A Lei de Cotas existe, mas a fiscalização ainda não é tão forte quanto deveria ser. Conforme dados divulgados em julho deste ano pelo Departamento Intersindical de Estatística e Estudos Socioeconômicos (Dieese), somente um terço das empresas com mais de mil trabalhadores e trabalhadoras cumpre a lei de cotas, índice que sobe para quase metade nas pequenas e médias companhias.
É notável que muitas preferem pagar multas pelo descumprimento da lei a trabalhar em prol da inclusão. "Às vezes a empresa não tem um orçamento anual robusto para investir em programas de acessibilidade, de diversidade e inclusão e não traz pessoas com deficiência de forma proativa e adequada nos processos de contratação. Na outra ponta está pagando termos de ajustamento e conduta de valores até seis vezes maiores do que seria investido num programa de diversidade", alerta Liliane.
Capacitismo estrutural
Ainda conforme dados do IBGE, apenas uma em cada quatro pessoas com deficiência concluiu o chamado Ensino Básico Obrigatório - outra desvantagem em relação ao mercado de trabalho. Para Katya Hemelrijk, CEO da Talento Incluir Consultoria, a forma de mudarmos o cenário da falta de oportunidade de estudo é fazendo com que as escolas, de fato, sejam inclusivas, começando pela acessibilidade.

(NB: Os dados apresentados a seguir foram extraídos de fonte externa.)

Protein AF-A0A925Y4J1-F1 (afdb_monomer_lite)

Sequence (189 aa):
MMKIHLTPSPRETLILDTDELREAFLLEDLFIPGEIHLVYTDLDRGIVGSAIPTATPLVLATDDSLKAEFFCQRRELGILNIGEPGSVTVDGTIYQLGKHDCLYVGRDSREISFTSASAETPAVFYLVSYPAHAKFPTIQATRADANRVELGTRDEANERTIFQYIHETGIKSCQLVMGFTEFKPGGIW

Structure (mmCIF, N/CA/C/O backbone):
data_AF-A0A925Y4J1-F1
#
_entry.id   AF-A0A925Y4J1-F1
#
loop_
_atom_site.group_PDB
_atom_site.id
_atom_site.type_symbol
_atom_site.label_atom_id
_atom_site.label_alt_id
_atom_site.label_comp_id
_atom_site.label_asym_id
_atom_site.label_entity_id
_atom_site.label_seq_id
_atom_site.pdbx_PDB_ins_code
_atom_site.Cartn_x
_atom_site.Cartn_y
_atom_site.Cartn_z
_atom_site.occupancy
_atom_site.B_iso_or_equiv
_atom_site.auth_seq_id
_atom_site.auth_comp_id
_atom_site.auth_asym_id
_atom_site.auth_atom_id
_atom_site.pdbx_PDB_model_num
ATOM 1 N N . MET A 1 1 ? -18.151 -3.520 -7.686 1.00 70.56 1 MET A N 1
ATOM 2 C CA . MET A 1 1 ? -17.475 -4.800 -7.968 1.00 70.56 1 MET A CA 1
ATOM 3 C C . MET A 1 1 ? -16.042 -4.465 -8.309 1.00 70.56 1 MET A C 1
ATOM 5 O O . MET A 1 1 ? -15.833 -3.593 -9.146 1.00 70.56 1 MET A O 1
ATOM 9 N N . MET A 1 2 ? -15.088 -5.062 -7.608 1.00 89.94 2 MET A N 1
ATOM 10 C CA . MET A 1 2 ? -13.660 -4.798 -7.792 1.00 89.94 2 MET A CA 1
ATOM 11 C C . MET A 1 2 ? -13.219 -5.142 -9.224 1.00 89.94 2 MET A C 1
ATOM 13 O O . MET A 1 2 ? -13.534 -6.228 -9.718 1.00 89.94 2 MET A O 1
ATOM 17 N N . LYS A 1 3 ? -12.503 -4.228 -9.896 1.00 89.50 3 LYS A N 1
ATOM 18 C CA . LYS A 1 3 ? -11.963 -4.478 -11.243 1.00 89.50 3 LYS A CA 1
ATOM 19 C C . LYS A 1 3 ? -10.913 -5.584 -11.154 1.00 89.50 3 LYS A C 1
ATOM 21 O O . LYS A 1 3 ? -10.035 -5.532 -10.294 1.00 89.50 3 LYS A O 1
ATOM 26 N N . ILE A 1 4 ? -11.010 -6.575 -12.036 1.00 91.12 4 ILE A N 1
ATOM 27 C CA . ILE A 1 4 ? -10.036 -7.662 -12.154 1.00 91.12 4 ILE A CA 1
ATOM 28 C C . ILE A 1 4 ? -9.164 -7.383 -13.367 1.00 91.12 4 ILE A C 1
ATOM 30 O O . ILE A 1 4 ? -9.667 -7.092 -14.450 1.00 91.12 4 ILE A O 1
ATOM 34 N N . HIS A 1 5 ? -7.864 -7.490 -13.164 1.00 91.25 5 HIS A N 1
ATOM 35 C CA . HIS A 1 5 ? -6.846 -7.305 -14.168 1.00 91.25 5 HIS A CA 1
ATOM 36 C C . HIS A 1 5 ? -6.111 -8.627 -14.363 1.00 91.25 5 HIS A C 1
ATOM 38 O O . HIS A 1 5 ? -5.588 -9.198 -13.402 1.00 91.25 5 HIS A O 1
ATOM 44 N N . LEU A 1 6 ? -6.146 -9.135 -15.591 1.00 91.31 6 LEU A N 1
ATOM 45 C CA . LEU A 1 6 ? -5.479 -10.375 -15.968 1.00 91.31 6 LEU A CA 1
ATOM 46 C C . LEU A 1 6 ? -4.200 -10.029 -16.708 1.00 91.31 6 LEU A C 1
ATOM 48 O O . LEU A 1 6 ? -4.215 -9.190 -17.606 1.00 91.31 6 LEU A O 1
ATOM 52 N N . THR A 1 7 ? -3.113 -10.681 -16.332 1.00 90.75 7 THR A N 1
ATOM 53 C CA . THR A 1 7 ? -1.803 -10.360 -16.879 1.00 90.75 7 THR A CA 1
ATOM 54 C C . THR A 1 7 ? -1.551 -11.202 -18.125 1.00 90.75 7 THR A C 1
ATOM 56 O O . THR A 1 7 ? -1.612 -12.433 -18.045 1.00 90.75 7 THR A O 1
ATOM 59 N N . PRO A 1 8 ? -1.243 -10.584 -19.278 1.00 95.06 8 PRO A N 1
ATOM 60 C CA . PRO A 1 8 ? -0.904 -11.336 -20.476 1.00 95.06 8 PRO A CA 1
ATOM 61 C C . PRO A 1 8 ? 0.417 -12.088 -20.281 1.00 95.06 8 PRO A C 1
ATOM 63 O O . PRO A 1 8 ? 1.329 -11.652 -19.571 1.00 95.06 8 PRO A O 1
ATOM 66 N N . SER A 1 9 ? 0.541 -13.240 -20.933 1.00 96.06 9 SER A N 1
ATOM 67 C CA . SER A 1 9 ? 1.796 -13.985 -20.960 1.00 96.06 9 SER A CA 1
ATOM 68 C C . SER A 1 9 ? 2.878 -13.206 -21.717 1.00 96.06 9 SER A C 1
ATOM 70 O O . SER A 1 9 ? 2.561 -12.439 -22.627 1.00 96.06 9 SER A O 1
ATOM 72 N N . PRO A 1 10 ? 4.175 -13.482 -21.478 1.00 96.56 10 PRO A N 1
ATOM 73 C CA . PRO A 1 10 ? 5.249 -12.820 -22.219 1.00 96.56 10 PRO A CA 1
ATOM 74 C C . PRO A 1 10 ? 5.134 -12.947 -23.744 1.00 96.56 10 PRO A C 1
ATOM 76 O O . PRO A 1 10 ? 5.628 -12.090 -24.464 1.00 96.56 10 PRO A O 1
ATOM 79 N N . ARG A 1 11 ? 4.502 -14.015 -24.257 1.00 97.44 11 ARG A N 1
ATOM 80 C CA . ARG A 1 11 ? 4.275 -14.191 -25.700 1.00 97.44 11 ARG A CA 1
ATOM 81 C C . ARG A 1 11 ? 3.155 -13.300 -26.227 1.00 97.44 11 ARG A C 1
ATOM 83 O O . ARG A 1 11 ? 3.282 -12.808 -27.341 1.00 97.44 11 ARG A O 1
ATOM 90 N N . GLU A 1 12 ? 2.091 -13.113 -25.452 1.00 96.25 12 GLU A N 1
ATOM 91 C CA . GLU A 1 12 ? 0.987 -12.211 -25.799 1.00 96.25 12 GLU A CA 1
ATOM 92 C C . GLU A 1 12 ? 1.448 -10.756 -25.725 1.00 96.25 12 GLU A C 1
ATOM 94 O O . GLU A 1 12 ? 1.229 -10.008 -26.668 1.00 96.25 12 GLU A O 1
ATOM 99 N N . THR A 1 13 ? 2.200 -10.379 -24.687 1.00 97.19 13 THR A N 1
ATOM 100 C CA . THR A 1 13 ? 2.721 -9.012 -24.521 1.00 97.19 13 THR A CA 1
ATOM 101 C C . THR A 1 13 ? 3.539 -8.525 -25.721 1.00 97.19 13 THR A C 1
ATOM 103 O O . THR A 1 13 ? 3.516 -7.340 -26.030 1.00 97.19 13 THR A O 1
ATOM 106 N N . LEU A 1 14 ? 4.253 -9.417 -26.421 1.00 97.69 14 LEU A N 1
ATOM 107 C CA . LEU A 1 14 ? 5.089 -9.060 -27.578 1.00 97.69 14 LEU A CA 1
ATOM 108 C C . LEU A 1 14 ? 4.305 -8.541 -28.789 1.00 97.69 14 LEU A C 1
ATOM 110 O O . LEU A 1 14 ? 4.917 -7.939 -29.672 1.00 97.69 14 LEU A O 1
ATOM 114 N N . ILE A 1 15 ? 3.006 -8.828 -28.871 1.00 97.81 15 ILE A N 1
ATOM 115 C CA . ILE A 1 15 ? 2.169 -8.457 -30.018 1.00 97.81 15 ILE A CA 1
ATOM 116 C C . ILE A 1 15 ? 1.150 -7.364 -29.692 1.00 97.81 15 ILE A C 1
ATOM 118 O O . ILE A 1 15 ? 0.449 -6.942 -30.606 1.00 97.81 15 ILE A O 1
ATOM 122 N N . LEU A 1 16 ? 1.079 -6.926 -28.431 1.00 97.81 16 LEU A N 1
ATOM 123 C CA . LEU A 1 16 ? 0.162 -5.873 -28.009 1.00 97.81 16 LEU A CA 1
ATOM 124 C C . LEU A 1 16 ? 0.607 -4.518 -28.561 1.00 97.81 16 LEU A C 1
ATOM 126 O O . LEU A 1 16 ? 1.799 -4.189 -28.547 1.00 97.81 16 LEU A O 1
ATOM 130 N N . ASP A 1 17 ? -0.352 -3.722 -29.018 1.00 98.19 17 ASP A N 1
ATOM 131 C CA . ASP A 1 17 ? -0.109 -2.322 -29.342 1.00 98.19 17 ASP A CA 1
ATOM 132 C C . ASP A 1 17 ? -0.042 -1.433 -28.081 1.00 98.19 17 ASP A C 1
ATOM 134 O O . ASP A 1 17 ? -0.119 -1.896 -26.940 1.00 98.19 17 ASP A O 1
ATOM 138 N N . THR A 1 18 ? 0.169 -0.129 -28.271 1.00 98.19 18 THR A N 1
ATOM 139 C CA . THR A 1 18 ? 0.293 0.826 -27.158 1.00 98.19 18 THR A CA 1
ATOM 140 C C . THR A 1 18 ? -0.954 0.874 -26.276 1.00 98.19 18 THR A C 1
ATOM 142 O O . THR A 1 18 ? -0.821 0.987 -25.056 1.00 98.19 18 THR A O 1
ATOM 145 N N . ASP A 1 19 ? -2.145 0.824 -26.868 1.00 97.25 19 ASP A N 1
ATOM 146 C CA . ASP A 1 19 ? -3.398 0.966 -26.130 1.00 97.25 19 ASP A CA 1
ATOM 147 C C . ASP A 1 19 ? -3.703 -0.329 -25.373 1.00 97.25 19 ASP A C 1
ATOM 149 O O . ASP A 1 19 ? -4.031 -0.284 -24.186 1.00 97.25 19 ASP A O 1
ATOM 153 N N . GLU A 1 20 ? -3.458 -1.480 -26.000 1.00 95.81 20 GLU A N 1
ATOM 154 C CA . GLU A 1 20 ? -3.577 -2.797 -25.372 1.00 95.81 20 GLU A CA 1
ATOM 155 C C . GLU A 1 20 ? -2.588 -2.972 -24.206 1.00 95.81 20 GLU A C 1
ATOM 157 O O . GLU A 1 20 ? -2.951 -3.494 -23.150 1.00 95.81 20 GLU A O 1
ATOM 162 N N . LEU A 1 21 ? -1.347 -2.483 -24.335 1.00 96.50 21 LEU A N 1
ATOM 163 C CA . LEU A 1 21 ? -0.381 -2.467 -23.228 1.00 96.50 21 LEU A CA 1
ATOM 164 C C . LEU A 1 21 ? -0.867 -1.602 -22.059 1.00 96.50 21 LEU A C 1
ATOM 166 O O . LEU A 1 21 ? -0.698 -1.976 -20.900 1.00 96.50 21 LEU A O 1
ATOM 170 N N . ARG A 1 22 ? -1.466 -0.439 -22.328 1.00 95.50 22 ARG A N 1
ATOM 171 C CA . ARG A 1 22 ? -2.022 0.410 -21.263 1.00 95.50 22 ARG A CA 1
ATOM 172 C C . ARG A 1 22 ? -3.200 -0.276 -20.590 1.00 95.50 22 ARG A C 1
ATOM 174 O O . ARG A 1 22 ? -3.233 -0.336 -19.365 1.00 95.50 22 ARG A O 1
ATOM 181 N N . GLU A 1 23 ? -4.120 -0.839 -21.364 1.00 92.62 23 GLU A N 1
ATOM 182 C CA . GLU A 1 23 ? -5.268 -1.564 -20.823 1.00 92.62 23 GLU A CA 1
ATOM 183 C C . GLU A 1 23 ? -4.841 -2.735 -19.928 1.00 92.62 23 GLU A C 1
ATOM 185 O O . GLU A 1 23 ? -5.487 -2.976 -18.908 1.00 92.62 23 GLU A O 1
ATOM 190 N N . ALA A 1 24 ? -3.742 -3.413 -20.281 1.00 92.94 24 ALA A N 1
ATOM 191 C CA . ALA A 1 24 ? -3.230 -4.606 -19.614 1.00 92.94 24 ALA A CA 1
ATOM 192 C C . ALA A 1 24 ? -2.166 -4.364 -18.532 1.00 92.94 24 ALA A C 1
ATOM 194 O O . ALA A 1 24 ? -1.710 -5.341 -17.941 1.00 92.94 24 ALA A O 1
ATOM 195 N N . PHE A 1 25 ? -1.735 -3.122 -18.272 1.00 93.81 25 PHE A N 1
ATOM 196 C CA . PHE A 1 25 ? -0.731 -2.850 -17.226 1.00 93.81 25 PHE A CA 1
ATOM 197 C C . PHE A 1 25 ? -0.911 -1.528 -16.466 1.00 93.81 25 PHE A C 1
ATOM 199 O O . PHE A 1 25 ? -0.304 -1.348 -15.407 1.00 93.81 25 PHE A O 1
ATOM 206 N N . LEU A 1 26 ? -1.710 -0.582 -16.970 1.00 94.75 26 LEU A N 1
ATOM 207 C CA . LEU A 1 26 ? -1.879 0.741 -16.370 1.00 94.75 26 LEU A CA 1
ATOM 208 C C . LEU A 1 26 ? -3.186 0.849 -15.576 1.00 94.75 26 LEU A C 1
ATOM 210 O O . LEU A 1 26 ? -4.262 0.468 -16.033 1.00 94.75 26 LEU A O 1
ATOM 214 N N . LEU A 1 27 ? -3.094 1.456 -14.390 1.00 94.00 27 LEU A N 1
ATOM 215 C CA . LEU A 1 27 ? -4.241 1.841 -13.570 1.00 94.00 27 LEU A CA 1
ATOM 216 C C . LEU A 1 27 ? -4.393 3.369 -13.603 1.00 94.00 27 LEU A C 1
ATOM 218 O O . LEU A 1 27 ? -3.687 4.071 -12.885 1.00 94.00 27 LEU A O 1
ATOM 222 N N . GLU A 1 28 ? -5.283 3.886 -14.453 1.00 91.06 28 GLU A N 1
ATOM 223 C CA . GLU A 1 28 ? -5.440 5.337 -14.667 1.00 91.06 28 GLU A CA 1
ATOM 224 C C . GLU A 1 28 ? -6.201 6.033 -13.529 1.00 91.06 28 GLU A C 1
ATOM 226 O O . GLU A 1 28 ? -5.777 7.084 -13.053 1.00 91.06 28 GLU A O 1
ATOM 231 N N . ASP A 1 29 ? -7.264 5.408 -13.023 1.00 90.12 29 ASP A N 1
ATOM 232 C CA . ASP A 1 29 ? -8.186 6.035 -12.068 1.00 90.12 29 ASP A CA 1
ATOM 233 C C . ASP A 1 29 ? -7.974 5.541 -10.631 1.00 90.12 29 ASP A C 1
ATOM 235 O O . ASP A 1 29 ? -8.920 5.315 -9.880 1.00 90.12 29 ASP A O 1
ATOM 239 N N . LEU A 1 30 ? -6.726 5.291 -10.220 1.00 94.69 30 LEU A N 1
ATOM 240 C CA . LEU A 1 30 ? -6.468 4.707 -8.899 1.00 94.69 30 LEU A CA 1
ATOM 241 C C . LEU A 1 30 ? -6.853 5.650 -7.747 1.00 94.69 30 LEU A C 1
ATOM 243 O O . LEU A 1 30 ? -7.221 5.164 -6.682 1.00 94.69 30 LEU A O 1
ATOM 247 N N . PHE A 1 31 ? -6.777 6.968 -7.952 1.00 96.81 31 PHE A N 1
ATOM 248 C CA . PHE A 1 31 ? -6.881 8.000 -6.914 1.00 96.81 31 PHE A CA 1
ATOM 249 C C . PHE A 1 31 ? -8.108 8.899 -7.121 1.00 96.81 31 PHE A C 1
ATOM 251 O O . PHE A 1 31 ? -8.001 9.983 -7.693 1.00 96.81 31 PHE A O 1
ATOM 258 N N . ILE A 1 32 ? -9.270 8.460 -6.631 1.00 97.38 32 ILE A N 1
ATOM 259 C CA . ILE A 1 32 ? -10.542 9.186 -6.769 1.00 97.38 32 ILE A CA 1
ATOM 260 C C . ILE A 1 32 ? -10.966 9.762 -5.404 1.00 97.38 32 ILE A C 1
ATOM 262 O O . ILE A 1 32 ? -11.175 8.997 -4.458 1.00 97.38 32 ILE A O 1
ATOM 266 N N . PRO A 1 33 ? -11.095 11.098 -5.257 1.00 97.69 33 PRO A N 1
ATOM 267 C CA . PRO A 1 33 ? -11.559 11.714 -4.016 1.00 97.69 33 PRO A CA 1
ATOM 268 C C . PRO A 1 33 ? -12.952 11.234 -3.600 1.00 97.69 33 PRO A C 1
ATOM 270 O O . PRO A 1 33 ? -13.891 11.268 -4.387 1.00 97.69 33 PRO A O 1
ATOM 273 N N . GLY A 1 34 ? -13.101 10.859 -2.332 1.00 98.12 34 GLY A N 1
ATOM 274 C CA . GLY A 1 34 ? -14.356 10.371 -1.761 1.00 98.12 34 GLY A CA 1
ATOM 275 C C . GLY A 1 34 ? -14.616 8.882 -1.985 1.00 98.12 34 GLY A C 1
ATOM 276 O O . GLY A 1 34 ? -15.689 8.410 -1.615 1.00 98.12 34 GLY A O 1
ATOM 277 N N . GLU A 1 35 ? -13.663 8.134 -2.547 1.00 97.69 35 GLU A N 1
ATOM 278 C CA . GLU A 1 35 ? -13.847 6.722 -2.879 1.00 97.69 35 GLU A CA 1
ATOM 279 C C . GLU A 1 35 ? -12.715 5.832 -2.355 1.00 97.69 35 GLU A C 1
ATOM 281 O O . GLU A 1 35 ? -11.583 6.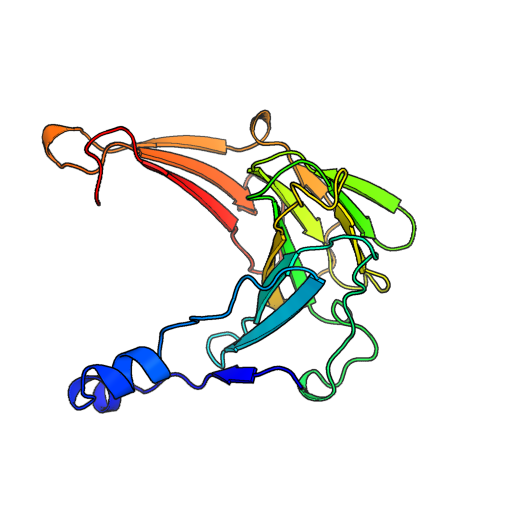269 -2.118 1.00 97.69 35 GLU A O 1
ATOM 286 N N . ILE A 1 36 ? -13.049 4.552 -2.168 1.00 98.25 36 ILE A N 1
ATOM 287 C CA . ILE A 1 36 ? -12.063 3.473 -2.131 1.00 98.25 36 ILE A CA 1
ATOM 288 C C . ILE A 1 36 ? -12.096 2.818 -3.502 1.00 98.25 36 ILE A C 1
ATOM 290 O O . ILE A 1 36 ? -13.115 2.238 -3.882 1.00 98.25 36 ILE A O 1
ATOM 294 N N . HIS A 1 37 ? -10.978 2.869 -4.215 1.00 97.00 37 HIS A N 1
ATOM 295 C CA . HIS A 1 37 ? -10.833 2.198 -5.496 1.00 97.00 37 HIS A CA 1
ATOM 296 C C . HIS A 1 37 ? -9.818 1.065 -5.364 1.00 97.00 37 HIS A C 1
ATOM 298 O O . HIS A 1 37 ? -8.683 1.282 -4.945 1.00 97.00 37 HIS A O 1
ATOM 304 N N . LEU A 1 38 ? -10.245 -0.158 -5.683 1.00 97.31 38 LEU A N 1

"Hoje, 40% das escolas no Brasil, de acordo com o Censo de Educação de 2020, não têm nenhum tipo de acessibilidade. Quando nos deparamos com uma situação em que as escolas não estão prontas nem fisicamente, nem com a metodologia adequada, nem com o suporte de intérpretes de Libras, por exemplo, as crianças têm uma dificuldade muito grande de estudar e acabam fazendo parte dessa população que não consegue se formar", observa.
No ponto de vista de Katya, a percepção capacitista que vemos na sociedade sobre falta de rendimento e de menos entrega da pessoa com deficiência ainda é muito frequente. "A pessoa com deficiência ainda é percebida na sociedade como uma pessoa incapaz, que não produz, que precisa de ajuda, precisa ser cuidada, é a tal da 'caixa do coitadinho'. Esse comportamento tem uma influência muito grande, cultural e religiosa, inclusive, que compõe o chamado capacitismo estrutural. Muitas vezes começa dentro de casa, quando a própria família não acredita na capacidade de competência da pessoa com deficiência. Isso vai propagando para os ambientes corporativos", diz.
Katya afirma que o fato de a Lei de Cotas, por muito tempo, ter permitido a inserção de PcDs nas empresas pela deficiência e não pelo perfil para a vaga certa acabou reforçando estereótipos de incompetência e pouca produtividade, porque muitas das pessoas que foram contratadas não sabiam fazer aquilo para o que foram contratadas e não foram desenvolvidas para isso.
"Hoje há uma dificuldade grande de fazer com que as pessoas nas empresas acreditem que as pessoas com deficiência possam ser desenvolvidas. O ponto é sociedade acaba generalizando a pessoa com deficiência e olhando só para deficiência. Então, esse é um grande desafio ainda hoje", salienta.